**Work required**
Only lines with the string "backbone" are wanted. Pull them out of the data.

──────── The data

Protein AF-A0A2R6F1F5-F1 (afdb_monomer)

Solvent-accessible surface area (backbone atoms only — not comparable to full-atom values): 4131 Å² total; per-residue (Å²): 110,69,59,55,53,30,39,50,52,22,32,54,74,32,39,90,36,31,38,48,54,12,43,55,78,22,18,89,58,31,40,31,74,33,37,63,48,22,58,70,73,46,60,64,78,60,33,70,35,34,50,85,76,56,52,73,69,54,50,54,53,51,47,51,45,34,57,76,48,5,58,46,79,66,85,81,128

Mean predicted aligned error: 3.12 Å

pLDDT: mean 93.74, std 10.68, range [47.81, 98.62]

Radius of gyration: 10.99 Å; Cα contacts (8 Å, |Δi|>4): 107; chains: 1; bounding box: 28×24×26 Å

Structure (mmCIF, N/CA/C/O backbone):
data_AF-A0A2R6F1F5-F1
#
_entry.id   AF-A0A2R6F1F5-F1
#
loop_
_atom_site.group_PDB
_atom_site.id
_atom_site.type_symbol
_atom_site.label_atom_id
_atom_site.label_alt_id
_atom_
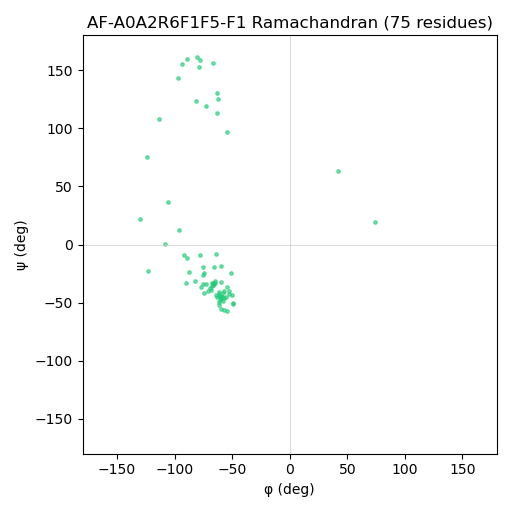site.label_comp_id
_atom_site.label_asym_id
_atom_site.label_entity_id
_atom_site.label_seq_id
_atom_site.pdbx_PDB_ins_code
_atom_site.Cartn_x
_atom_site.Cartn_y
_atom_site.Cartn_z
_atom_site.occupancy
_atom_site.B_iso_or_equiv
_atom_site.auth_seq_id
_atom_site.auth_comp_id
_atom_site.auth_asym_id
_atom_site.auth_atom_id
_atom_site.pdbx_PDB_model_num
ATOM 1 N N . ASP A 1 1 ? 11.011 -9.449 -0.162 1.00 70.88 1 ASP A N 1
ATOM 2 C CA . ASP A 1 1 ? 11.357 -8.611 1.004 1.00 70.88 1 ASP A CA 1
ATOM 3 C C . ASP A 1 1 ? 11.680 -7.166 0.652 1.00 70.88 1 ASP A C 1
ATOM 5 O O . ASP A 1 1 ? 11.176 -6.289 1.339 1.00 70.88 1 ASP A O 1
ATOM 9 N N . GLU A 1 2 ? 12.435 -6.894 -0.417 1.00 89.12 2 GLU A N 1
ATOM 10 C CA . GLU A 1 2 ? 12.803 -5.524 -0.820 1.00 89.12 2 GLU A CA 1
ATOM 11 C C . GLU A 1 2 ? 11.593 -4.627 -1.129 1.00 89.12 2 GLU A C 1
ATOM 13 O O . GLU A 1 2 ? 11.375 -3.652 -0.412 1.00 89.12 2 GLU A O 1
ATOM 18 N N . PHE A 1 3 ? 10.704 -5.046 -2.042 1.00 92.62 3 PHE A N 1
ATOM 19 C CA . PHE A 1 3 ? 9.455 -4.317 -2.315 1.00 92.62 3 PHE A CA 1
ATOM 20 C C . PHE A 1 3 ? 8.634 -4.038 -1.049 1.00 92.62 3 PHE A C 1
ATOM 22 O O . PHE A 1 3 ? 8.114 -2.945 -0.868 1.00 92.62 3 PHE A O 1
ATOM 29 N N . PHE A 1 4 ? 8.520 -5.012 -0.138 1.00 94.38 4 PHE A N 1
ATOM 30 C CA . PHE A 1 4 ? 7.764 -4.816 1.101 1.00 94.38 4 PHE A CA 1
ATOM 31 C C . PHE A 1 4 ? 8.364 -3.690 1.954 1.00 94.38 4 PHE A C 1
ATOM 33 O O . PHE A 1 4 ? 7.629 -2.860 2.493 1.00 94.38 4 PHE A O 1
ATOM 40 N N . MET A 1 5 ? 9.693 -3.642 2.060 1.00 95.94 5 MET A N 1
ATOM 41 C CA . MET A 1 5 ? 10.391 -2.593 2.799 1.00 95.94 5 MET A CA 1
ATOM 42 C C . MET A 1 5 ? 10.270 -1.227 2.121 1.00 95.94 5 MET A C 1
ATOM 44 O O . MET A 1 5 ? 10.066 -0.229 2.818 1.00 95.94 5 MET A O 1
ATOM 48 N N . ASP A 1 6 ? 10.337 -1.165 0.793 1.00 96.69 6 ASP A N 1
ATOM 49 C CA . ASP A 1 6 ? 10.176 0.084 0.045 1.00 96.69 6 ASP A CA 1
ATOM 50 C C . ASP A 1 6 ? 8.730 0.585 0.072 1.00 96.69 6 ASP A C 1
ATOM 52 O O . ASP A 1 6 ? 8.489 1.762 0.346 1.00 96.69 6 ASP A O 1
ATOM 56 N N . PHE A 1 7 ? 7.750 -0.312 -0.046 1.00 96.94 7 PHE A N 1
ATOM 57 C CA . PHE A 1 7 ? 6.337 -0.010 0.160 1.00 96.94 7 PHE A CA 1
ATOM 58 C C . PHE A 1 7 ? 6.066 0.527 1.571 1.00 96.94 7 PHE A C 1
ATOM 60 O O . PHE A 1 7 ? 5.399 1.553 1.735 1.00 96.94 7 PHE A O 1
ATOM 67 N N . LEU A 1 8 ? 6.628 -0.103 2.610 1.00 97.25 8 LEU A N 1
ATOM 68 C CA . LEU A 1 8 ? 6.530 0.404 3.980 1.00 97.25 8 LEU A CA 1
ATOM 69 C C . LEU A 1 8 ? 7.169 1.790 4.117 1.00 97.25 8 LEU A C 1
ATOM 71 O O . LEU A 1 8 ? 6.544 2.711 4.651 1.00 97.25 8 LEU A O 1
ATOM 75 N N . ARG A 1 9 ? 8.395 1.973 3.623 1.00 97.69 9 ARG A N 1
ATOM 76 C CA . ARG A 1 9 ? 9.090 3.268 3.649 1.00 97.69 9 ARG A CA 1
ATOM 77 C C . ARG A 1 9 ? 8.254 4.355 2.974 1.00 97.69 9 ARG A C 1
ATOM 79 O O . ARG A 1 9 ? 8.099 5.447 3.533 1.00 97.69 9 ARG A O 1
ATOM 86 N N . ALA A 1 10 ? 7.688 4.050 1.812 1.00 97.81 10 ALA A N 1
ATOM 87 C CA . ALA A 1 10 ? 6.838 4.935 1.033 1.00 97.81 10 ALA A CA 1
ATOM 88 C C . ALA A 1 10 ? 5.631 5.413 1.859 1.00 97.81 10 ALA A C 1
ATOM 90 O O . ALA A 1 10 ? 5.487 6.611 2.131 1.00 97.81 10 ALA A O 1
ATOM 91 N N . VAL A 1 11 ? 4.827 4.489 2.396 1.00 98.00 11 VAL A N 1
ATOM 92 C CA . VAL A 1 11 ? 3.615 4.869 3.140 1.00 98.00 11 VAL A CA 1
ATOM 93 C C . VAL A 1 11 ? 3.924 5.593 4.456 1.00 98.00 11 VAL A C 1
ATOM 95 O O . VAL A 1 11 ? 3.202 6.520 4.843 1.00 98.00 11 VAL A O 1
ATOM 98 N N . PHE A 1 12 ? 5.030 5.253 5.127 1.00 98.31 12 PHE A N 1
ATOM 99 C CA . PHE A 1 12 ? 5.463 5.939 6.348 1.00 98.31 12 PHE A CA 1
ATOM 100 C C . PHE A 1 12 ? 6.066 7.328 6.092 1.00 98.31 12 PHE A C 1
ATOM 102 O O . PHE A 1 12 ? 5.949 8.203 6.959 1.00 98.31 12 PHE A O 1
ATOM 109 N N . THR A 1 13 ? 6.597 7.600 4.896 1.00 98.12 13 THR A N 1
ATOM 110 C CA . THR A 1 13 ? 6.999 8.960 4.484 1.00 98.12 13 THR A CA 1
ATOM 111 C C . THR A 1 13 ? 5.800 9.916 4.524 1.00 98.12 13 THR A C 1
ATOM 113 O O . THR A 1 13 ? 5.923 11.080 4.909 1.00 98.12 13 THR A O 1
ATOM 116 N N . GLN A 1 14 ? 4.596 9.400 4.255 1.00 97.69 14 GLN A N 1
ATOM 117 C CA . GLN A 1 14 ? 3.330 10.133 4.317 1.00 97.69 14 GLN A CA 1
ATOM 118 C C . GLN A 1 14 ? 2.470 9.764 5.542 1.00 97.69 14 GLN A C 1
ATOM 120 O O . GLN A 1 14 ? 1.244 9.799 5.471 1.00 97.69 14 GLN A O 1
ATOM 125 N N . ARG A 1 15 ? 3.070 9.496 6.716 1.00 97.31 15 ARG A N 1
ATOM 126 C CA . ARG A 1 15 ? 2.364 8.988 7.924 1.00 97.31 15 ARG A CA 1
ATOM 127 C C . ARG A 1 15 ? 1.105 9.749 8.379 1.00 97.31 15 ARG A C 1
ATOM 129 O O . ARG A 1 15 ? 0.289 9.208 9.121 1.00 97.31 15 ARG A O 1
ATOM 136 N N . ARG A 1 16 ? 0.978 11.037 8.027 1.00 97.75 16 ARG A N 1
ATOM 137 C CA . ARG A 1 16 ? -0.167 11.899 8.397 1.00 97.75 16 ARG A CA 1
ATOM 138 C C . ARG A 1 16 ? -1.307 11.855 7.375 1.00 97.75 16 ARG A C 1
ATOM 140 O O . ARG A 1 16 ? -2.392 12.372 7.653 1.00 97.75 16 ARG A O 1
ATOM 147 N N . LYS A 1 17 ? -1.069 11.279 6.201 1.00 98.38 17 LYS A N 1
ATOM 148 C CA . LYS A 1 17 ? -2.061 11.076 5.149 1.00 98.38 17 LYS A CA 1
ATOM 149 C C . LYS A 1 17 ? -2.751 9.727 5.344 1.00 98.38 17 LYS A C 1
ATOM 151 O O . LYS A 1 17 ? -2.259 8.863 6.067 1.00 98.38 17 LYS A O 1
ATOM 156 N N . THR A 1 18 ? -3.926 9.587 4.740 1.00 98.62 18 THR A N 1
ATOM 157 C CA . THR A 1 18 ? -4.603 8.292 4.637 1.00 98.62 18 THR A CA 1
ATOM 158 C C . THR A 1 18 ? -3.796 7.352 3.743 1.00 98.62 18 THR A C 1
ATOM 160 O O . THR A 1 18 ? -3.040 7.833 2.896 1.00 98.62 18 THR A O 1
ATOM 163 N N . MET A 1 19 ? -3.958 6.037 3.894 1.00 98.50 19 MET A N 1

────────────────

**Your solution**
Solvent-accessible surface area (backbone atoms only — not comparable to full-atom values): 4131 Å² total; per-residue (Å²): 110,69,59,55,53,30,39,50,52,22,32,54,74,32,39,90,36,31,38,48,54,12,43,55,78,22,18,89,58,31,40,31,74,33,37,63,48,22,58,70,73,46,60,64,78,60,33,70,35,34,50,85,76,56,52,73,69,54,50,54,53,51,47,51,45,34,57,76,48,5,58,46,79,66,85,81,128
Structure (mmCIF, N/CA/C/O backbone):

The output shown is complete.